If, for example, a digital artist decides to sell a work on a platform that uses ethereum as a cryptocurrency, the first thing you have to do is create an NFT, a non-fungible token, on that blockchain.
That NFT is what will allow you to sell the work, and then earn a commission (typically 5-10%) each time that work changes hands.
ethereum it is an autonomous and decentralized blockchain, a bit like the Internet. Thousands of computers around the world work non-stop to “mine” these operations in the “blockchain” by constantly creating and adding new records (“ledgers”).
Each operation is registered in the chain, which is totally open and, the defenders of cryptotechnology assure, totally safe and indestructible.
– More energy than New Zealand-The drawback is that this “mined” of the chain ethereum each year spends more energy than New Zealand.
With the change planned this week, between September 13 and 15, ethereum will go from the “proof of work” system, which certifies that the registration has been “mined”, to the “proof of participation” (“proof of stake”), in which basically the that participate financially in the blockchain.
This change would eliminate the use of thousands of computers at once and could lower the energy consumption of ethereum by “99%”, assures AFP Lennart Ante, of the Blockchain Research Lab.
The operation, known as “The merge” (“The merger”), should last about twelve minutes, according to experts, who calculate that it will take place between September 13 and 15.
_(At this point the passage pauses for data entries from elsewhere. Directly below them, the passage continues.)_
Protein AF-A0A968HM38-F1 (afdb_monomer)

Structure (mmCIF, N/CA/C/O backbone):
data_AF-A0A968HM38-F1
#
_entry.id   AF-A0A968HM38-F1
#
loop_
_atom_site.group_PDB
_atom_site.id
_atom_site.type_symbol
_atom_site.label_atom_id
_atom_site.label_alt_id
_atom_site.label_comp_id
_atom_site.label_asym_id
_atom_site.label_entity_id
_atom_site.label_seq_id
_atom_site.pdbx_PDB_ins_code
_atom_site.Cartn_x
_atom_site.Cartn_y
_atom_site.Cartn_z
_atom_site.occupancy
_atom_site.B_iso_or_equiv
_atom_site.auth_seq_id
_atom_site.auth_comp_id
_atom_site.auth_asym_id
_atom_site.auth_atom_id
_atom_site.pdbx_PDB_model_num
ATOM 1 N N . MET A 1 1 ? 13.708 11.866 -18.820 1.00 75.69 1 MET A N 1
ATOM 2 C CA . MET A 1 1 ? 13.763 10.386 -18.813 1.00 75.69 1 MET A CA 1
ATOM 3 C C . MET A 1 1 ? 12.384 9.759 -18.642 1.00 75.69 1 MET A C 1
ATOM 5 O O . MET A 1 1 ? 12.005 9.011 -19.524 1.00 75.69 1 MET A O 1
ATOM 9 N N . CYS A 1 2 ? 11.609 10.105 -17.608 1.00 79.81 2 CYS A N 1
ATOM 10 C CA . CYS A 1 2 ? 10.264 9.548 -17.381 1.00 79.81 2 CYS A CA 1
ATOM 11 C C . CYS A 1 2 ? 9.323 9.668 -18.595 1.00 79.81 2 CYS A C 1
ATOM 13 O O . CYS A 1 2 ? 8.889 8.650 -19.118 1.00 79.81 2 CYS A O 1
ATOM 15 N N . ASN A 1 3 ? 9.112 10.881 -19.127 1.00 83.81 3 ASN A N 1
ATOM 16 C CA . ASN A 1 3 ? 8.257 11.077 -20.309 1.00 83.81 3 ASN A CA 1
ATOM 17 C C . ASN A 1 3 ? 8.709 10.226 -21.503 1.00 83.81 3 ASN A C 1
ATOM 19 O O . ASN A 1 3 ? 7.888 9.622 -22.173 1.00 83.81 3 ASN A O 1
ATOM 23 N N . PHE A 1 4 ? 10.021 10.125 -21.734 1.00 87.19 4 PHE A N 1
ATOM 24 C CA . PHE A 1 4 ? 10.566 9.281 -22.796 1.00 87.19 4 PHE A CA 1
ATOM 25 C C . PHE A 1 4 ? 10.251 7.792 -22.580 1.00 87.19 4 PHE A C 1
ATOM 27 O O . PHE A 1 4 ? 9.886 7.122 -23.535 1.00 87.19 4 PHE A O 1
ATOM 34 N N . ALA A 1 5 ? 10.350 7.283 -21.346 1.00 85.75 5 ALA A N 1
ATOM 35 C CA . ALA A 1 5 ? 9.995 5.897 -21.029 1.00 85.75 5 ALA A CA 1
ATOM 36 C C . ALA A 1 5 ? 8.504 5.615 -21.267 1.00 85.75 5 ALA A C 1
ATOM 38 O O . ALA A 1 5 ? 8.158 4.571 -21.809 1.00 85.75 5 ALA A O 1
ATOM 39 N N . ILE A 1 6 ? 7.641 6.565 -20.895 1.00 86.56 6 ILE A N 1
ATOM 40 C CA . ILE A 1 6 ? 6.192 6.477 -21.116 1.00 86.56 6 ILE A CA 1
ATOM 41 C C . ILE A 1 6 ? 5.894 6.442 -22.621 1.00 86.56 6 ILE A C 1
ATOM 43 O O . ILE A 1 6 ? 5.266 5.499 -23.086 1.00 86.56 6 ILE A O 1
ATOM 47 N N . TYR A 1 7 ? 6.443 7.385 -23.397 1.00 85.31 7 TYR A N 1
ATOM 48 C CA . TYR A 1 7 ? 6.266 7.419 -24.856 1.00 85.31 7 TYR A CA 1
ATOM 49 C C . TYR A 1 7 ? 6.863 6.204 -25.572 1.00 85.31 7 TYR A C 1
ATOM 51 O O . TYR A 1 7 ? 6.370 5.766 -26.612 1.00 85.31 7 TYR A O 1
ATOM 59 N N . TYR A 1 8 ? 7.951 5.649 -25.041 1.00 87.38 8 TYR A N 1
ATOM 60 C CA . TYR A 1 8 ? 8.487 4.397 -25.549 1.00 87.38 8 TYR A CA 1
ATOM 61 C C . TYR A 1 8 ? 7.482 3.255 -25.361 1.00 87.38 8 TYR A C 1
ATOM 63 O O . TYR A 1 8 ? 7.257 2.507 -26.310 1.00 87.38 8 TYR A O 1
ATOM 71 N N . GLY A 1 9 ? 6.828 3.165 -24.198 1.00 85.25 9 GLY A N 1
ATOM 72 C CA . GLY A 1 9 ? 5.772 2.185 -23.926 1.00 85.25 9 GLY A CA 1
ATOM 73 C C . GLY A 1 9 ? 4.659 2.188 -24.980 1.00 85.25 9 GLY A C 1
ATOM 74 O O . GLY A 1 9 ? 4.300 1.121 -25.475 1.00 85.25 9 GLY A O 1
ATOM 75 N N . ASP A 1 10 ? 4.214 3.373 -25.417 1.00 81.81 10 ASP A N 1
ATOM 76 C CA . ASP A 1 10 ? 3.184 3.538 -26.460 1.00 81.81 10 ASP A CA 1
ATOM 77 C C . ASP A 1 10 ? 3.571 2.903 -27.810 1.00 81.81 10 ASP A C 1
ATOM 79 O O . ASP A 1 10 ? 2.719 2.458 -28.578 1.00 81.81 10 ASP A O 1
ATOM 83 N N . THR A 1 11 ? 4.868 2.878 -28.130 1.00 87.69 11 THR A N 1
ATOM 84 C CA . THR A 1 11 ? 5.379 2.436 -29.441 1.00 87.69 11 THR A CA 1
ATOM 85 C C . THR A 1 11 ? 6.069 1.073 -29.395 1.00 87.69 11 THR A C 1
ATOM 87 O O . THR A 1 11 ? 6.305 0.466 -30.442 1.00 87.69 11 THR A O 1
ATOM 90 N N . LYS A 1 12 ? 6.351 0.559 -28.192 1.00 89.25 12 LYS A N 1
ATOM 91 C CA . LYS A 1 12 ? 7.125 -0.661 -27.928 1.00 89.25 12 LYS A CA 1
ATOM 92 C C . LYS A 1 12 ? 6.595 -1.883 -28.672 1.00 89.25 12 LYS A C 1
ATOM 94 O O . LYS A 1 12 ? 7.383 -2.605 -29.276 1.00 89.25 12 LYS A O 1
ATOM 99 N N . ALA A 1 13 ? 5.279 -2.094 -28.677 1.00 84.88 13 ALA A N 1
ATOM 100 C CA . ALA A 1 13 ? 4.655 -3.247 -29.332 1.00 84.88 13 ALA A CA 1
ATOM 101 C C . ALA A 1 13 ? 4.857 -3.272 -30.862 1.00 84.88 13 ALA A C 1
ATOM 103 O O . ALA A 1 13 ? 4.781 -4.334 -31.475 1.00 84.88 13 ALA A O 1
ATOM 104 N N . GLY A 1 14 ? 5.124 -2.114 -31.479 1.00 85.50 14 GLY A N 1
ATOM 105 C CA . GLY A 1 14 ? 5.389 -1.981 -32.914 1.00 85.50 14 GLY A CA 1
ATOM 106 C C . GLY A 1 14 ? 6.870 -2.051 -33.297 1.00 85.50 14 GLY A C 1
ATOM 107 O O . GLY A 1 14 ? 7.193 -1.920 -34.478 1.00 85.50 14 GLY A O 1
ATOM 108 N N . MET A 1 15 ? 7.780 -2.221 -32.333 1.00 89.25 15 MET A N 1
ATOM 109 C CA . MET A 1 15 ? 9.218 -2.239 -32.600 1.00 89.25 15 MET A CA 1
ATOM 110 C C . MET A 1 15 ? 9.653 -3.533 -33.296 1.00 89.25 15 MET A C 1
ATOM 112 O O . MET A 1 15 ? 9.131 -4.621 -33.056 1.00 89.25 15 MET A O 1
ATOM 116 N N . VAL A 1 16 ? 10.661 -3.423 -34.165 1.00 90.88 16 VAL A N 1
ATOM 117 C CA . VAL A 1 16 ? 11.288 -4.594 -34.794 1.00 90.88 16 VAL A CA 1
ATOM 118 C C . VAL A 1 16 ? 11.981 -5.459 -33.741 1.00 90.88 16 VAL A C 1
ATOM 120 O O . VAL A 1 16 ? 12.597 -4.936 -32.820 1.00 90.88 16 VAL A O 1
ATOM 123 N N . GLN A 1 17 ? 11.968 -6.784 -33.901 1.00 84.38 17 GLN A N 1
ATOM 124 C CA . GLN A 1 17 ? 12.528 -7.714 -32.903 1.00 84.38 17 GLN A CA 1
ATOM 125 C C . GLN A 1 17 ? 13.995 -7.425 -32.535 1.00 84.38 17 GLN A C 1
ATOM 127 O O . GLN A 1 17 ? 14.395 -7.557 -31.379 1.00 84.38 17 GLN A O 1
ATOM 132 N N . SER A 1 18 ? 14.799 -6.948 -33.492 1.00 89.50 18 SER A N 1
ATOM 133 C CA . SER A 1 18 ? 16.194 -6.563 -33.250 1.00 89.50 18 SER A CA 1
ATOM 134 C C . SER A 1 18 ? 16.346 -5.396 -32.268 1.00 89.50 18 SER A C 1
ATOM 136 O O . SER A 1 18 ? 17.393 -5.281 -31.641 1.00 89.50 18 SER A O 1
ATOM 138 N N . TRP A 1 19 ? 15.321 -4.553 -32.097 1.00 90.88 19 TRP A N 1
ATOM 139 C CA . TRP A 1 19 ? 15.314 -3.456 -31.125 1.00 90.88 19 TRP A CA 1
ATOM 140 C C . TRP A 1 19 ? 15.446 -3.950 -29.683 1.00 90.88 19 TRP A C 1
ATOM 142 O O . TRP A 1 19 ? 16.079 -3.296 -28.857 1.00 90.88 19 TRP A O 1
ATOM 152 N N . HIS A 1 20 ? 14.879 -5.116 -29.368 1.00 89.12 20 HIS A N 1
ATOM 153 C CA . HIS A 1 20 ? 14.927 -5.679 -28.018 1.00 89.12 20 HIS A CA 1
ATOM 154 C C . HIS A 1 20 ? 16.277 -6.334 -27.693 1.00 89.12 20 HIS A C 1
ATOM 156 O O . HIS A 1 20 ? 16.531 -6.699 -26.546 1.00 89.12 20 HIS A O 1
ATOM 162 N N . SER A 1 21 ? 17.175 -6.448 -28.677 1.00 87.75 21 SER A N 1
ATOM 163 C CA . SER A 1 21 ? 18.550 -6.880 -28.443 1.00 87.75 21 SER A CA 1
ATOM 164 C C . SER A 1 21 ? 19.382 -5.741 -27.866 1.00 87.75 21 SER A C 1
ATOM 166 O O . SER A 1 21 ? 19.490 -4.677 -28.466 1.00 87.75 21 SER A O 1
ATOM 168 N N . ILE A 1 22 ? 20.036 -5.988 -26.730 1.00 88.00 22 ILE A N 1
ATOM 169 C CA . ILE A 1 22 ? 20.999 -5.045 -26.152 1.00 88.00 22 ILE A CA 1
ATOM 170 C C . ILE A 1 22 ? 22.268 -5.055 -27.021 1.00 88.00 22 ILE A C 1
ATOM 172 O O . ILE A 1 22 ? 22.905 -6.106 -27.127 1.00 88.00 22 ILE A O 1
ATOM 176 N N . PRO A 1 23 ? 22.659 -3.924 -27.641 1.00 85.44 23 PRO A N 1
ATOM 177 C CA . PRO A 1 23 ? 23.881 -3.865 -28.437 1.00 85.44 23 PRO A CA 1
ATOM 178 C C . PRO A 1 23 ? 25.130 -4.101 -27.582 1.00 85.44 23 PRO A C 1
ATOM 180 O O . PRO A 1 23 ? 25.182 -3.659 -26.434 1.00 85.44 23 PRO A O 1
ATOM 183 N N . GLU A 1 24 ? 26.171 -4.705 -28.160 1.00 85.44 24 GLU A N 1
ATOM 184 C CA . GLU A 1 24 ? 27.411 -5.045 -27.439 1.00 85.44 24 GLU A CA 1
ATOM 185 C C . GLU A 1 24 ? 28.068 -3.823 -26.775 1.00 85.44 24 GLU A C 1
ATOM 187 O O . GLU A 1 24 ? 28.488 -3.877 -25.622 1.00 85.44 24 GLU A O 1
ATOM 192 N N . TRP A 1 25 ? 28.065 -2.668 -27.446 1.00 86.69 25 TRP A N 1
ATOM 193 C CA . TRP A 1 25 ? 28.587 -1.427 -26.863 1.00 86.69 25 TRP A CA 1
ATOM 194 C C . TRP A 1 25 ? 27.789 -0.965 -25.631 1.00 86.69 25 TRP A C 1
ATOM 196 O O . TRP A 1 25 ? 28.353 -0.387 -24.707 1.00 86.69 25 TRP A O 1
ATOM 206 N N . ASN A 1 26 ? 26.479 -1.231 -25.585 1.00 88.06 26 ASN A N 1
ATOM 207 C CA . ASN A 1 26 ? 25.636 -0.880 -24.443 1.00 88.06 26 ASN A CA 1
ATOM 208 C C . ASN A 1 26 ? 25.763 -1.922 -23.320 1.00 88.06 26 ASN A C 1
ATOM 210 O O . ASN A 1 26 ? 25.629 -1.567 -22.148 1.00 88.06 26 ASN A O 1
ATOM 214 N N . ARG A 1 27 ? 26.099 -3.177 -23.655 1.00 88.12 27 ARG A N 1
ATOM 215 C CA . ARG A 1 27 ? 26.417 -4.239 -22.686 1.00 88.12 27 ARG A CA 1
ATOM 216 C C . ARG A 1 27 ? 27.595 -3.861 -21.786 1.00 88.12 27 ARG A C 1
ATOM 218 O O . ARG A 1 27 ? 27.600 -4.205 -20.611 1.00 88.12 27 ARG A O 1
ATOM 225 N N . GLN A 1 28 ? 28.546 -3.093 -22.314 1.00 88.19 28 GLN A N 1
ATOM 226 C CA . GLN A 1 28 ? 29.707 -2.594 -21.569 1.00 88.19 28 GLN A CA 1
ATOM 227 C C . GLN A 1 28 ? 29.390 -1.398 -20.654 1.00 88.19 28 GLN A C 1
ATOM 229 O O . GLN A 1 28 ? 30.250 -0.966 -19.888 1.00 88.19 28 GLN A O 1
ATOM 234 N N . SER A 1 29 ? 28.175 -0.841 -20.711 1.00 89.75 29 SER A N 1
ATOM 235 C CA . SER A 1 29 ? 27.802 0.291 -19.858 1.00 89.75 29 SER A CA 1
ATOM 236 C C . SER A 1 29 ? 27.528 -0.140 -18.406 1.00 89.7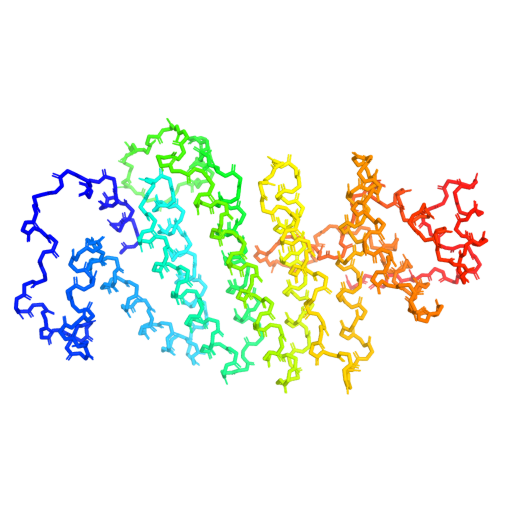5 29 SER A C 1
ATOM 238 O O . SER A 1 29 ? 27.162 -1.295 -18.169 1.00 89.75 29 SER A O 1
ATOM 240 N N 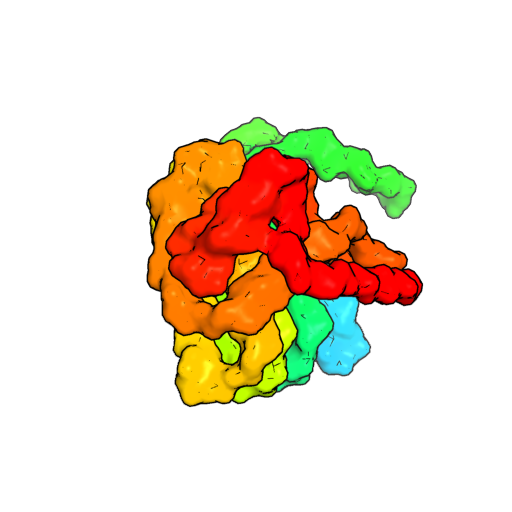. PRO A 1 30 ? 27.631 0.777 -17.420 1.00 88.00 30 PRO A N 1
ATOM 241 C CA . PRO A 1 30 ? 27.400 0.466 -16.002 1.00 88.00 30 PRO A CA 1
ATOM 242 C C . PRO A 1 30 ? 26.033 -0.173 -15.704 1.00 88.00 30 PRO A C 1
ATOM 244 O O . PRO A 1 30 ? 25.885 -0.909 -14.727 1.00 88.00 30 PRO A O 1
ATOM 247 N N . ASP A 1 31 ? 25.045 0.080 -16.566 1.00 88.44 31 ASP A N 1
ATOM 248 C CA . ASP A 1 31 ? 23.680 -0.433 -16.440 1.00 88.44 31 ASP A CA 1
ATOM 249 C C . ASP A 1 31 ? 23.577 -1.952 -16.693 1.00 88.44 31 ASP A C 1
ATOM 251 O O . ASP A 1 31 ? 22.642 -2.591 -16.200 1.00 88.44 31 ASP A O 1
ATOM 255 N N . PHE A 1 32 ? 24.529 -2.528 -17.443 1.00 91.44 32 PHE A N 1
ATOM 256 C CA . PHE A 1 32 ? 24.483 -3.913 -17.936 1.00 91.44 32 PHE A CA 1
ATOM 257 C C . PHE A 1 32 ? 25.754 -4.722 -17.669 1.00 91.44 32 PHE A C 1
ATOM 259 O O . PHE A 1 32 ? 25.665 -5.939 -17.570 1.00 91.44 32 PHE A O 1
ATOM 266 N N . VAL A 1 33 ? 26.915 -4.082 -17.499 1.00 89.19 33 VAL A N 1
ATOM 267 C CA . VAL A 1 33 ? 28.223 -4.764 -17.402 1.00 89.19 33 VAL A CA 1
ATOM 268 C C . VAL A 1 33 ? 28.317 -5.764 -16.244 1.00 89.19 33 VAL A C 1
ATOM 270 O O . VAL A 1 33 ? 29.117 -6.691 -16.277 1.00 89.19 33 VAL A O 1
ATOM 273 N N . SER A 1 34 ? 27.492 -5.582 -15.211 1.00 89.44 34 SER A N 1
ATOM 274 C CA . SER A 1 34 ? 27.432 -6.460 -14.035 1.00 89.44 34 SER A CA 1
ATOM 275 C C . SER A 1 34 ? 26.382 -7.571 -14.136 1.00 89.44 34 SER A C 1
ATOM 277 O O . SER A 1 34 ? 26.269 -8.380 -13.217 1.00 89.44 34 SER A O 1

– A “critical mass” -Being a fully decentralized chain, a “critical mass” of participants is required who are willing to voluntarily abandon “mining”, very lucrative for those with more computing resources, to a more democratic and participatory, and by definition, more ecological.
At stake is not only the credibility of the world of cryptocurrenciesbut also a huge amount of money.
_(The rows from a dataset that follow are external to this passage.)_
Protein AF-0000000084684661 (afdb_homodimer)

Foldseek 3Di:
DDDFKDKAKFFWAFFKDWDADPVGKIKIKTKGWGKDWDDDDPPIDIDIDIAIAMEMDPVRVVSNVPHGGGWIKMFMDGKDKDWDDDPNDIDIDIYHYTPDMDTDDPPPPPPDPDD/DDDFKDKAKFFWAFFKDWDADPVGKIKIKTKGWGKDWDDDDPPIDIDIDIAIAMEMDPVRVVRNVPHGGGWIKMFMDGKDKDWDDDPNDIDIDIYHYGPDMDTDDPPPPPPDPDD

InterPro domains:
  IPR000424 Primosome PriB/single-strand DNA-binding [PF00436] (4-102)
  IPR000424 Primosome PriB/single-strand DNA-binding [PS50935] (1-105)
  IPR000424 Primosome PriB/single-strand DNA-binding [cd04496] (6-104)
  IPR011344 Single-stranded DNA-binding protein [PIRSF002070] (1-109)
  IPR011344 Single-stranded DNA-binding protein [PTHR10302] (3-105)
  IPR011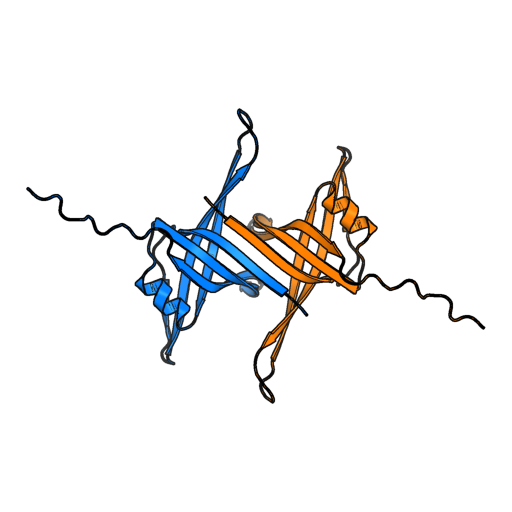344 Single-stranded DNA-binding protein [TIGR00621] (3-113)
  IPR012340 Nucleic acid-binding, OB-fold [G3DSA:2.40.50.140] (2-115)
  IPR012340 Nucleic acid-binding, OB-fold [SSF50249] (1-114)

Sequence (230 aa):
MSHNMFQFIGNLTRDTELHNSQGGSSRAIFDVAVNRTWGKGADKQEKTEFFRIKSFGATADSAGRYLGKGSKVFVQGRIENTRFEKDGKTEFGTDFIAEKIDYLDTKAPEGQQQGMSHNMFQFIGNLTRDTELHNSQGGSSRAIFDVAVNRTWGKGADKQEKTEFFRIKSFGATADSAGRYLGKGSKVFVQGRIENTRFEKDGKTEFGTDFIAEKIDYLDTKAPEGQQQG

Solvent-accessible surface area (backbone atoms only — not comparable to full-atom values): 12532 Å² total; per-residue (Å²): 132,53,38,65,35,38,38,38,18,30,28,23,76,40,59,44,47,63,43,77,43,95,88,68,51,27,36,19,39,38,37,33,41,28,54,43,78,47,72,60,80,96,57,52,44,75,47,79,39,79,45,66,36,33,25,50,42,71,56,8,51,49,42,46,73,72,40,35,54,65,37,35,35,38,39,31,28,36,71,40,77,41,77,44,77,53,97,89,35,84,38,72,49,77,42,39,38,41,74,43,77,46,77,66,64,66,76,68,72,78,69,78,78,78,128,134,52,38,63,34,37,39,38,17,29,27,23,76,41,59,43,44,62,44,76,42,93,88,69,52,28,36,18,38,37,38,32,41,27,51,44,76,47,71,64,79,96,57,52,43,76,47,77,40,78,44,65,36,34,25,48,43,70,55,9,51,50,40,45,73,72,39,36,54,63,37,35,35,37,39,31,29,35,70,41,76,41,79,44,76,53,96,89,34,82,38,70,49,77,42,37,38,41,73,42,75,44,76,66,66,66,76,68,71,79,70,78,78,77,129

pLDDT: mean 87.95, std 16.01, range [28.8, 98.62]

Secondary structure (DSSP, 8-state):
--EEEEEEEEEESS--EEEE-TTS-EEEEEEEEEEEEES-GGG-EEEEEEEEEEEETHHHHHHHHH--TT-EEEEEEEEEEEEEEETTEEEEEEEEEEEEEEE------------/--EEEEEEEEEESS--EEEE-TTS-EEEEEEEEEEEEES-GGG-EEEEEEEEEEEEHHHHHHHHHH--TT-EEEEEEEEEEEEEEETTEEEEEEEEEEEEEEE------------

Radius of gyration: 21.12 Å; Cα contacts (8 Å, |Δi|>4): 545; chains: 2; bounding box: 59×68×61 Å

Structure (mmCIF, N/CA/C/O backbone):
data_AF-0000000084684661-model_v1
#
loop_
_entity.id
_entity.type
_entity.pdbx_description
1 polymer 'Single-stranded DNA-binding protein'
#
loop_
_atom_site.group_PDB
_atom_site.id
_atom_site.type_symbol
_atom_site.label_atom_id
_atom_site.label_alt_id
_atom_site.label_comp_id
_atom_site.label_asym_id
_atom_site.label_entity_id
_atom_site.label_seq_id
_atom_site.pdbx_PDB_ins_code
_atom_site.Cartn_x
_atom_site.Cartn_y
_atom_site.Cartn_z
_atom_site.occupancy
_atom_site.B_iso_or_equiv
_atom_site.auth_seq_id
_atom_site.auth_comp_id
_atom_site.auth_asym_id
_atom_site.auth_atom_id
_atom_site.pdbx_PDB_model_num
ATOM 1 N N . MET A 1 1 ? -16.062 9.797 -4.781 1 67.62 1 MET A N 1
ATOM 2 C CA . MET A 1 1 ? -15.492 8.578 -5.355 1 67.62 1 MET A CA 1
ATOM 3 C C . MET A 1 1 ? -14.234 8.164 -4.605 1 67.62 1 MET A C 1
ATOM 5 O O . MET A 1 1 ? -13.359 8.992 -4.34 1 67.62 1 MET A O 1
ATOM 9 N N . SER A 1 2 ? -14.062 7 -3.693 1 80.19 2 SER A N 1
ATOM 10 C CA . SER A 1 2 ? -12.914 6.461 -2.967 1 80.19 2 SER A CA 1
ATOM 11 C C . SER A 1 2 ? -11.969 5.719 -3.902 1 80.19 2 SER A C 1
ATOM 13 O O . SER A 1 2 ? -12.367 5.297 -4.992 1 80.19 2 SER A O 1
ATOM 15 N N . HIS A 1 3 ? -10.766 5.891 -3.646 1 93.44 3 HIS A N 1
ATOM 16 C CA . HIS A 1 3 ? -9.719 5.27 -4.445 1 93.44 3 HIS A CA 1
ATOM 17 C C . HIS A 1 3 ? -8.68 4.586 -3.559 1 93.44 3 HIS A C 1
ATOM 19 O O . HIS A 1 3 ? -8.258 5.148 -2.547 1 93.44 3 HIS A O 1
ATOM 25 N N . ASN A 1 4 ? -8.375 3.391 -3.854 1 97.44 4 ASN A N 1
ATOM 26 C CA . ASN A 1 4 ? -7.398 2.559 -3.16 1 97.44 4 ASN A CA 1
ATOM 27 C C . ASN A 1 4 ? -6.59 1.71 -4.137 1 97.44 4 ASN A C 1
ATOM 29 O O . ASN A 1 4 ? -7.121 0.772 -4.738 1 97.44 4 ASN A O 1
ATOM 33 N N . MET A 1 5 ? -5.312 2.094 -4.238 1 98 5 MET A N 1
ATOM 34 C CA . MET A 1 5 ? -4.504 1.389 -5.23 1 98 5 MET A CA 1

ethereum it is one more cryptocurrency in a market that moves billions of dollars a year.
Currently ethereum it is quoted around 1,700 dollars the unit. And around 59% of loans in cryptocurrencies are made with that platform.
If the mutation is successful, “that could give confidence to traditional financial institutions to develop services based on ethereum“explained a recent research note from ING bank.
But doubts remain along the way.
Groups of “miners” have already announced that they are ready to create a “fork” that at the decisive moment will keep the old “blockchain” running.
The largest NFT trading platform, OpenSea, warned in a tweet ten days ago that it will only recognize tokens “registered on the new ‘proof of stake’ chain.”
Some NFT collectors are calm. “I am not worried at all. The only thing I have done is transfer my NFTs to a single account” as a precaution, Albertine Meunier, a collector and digital artist, told AFP.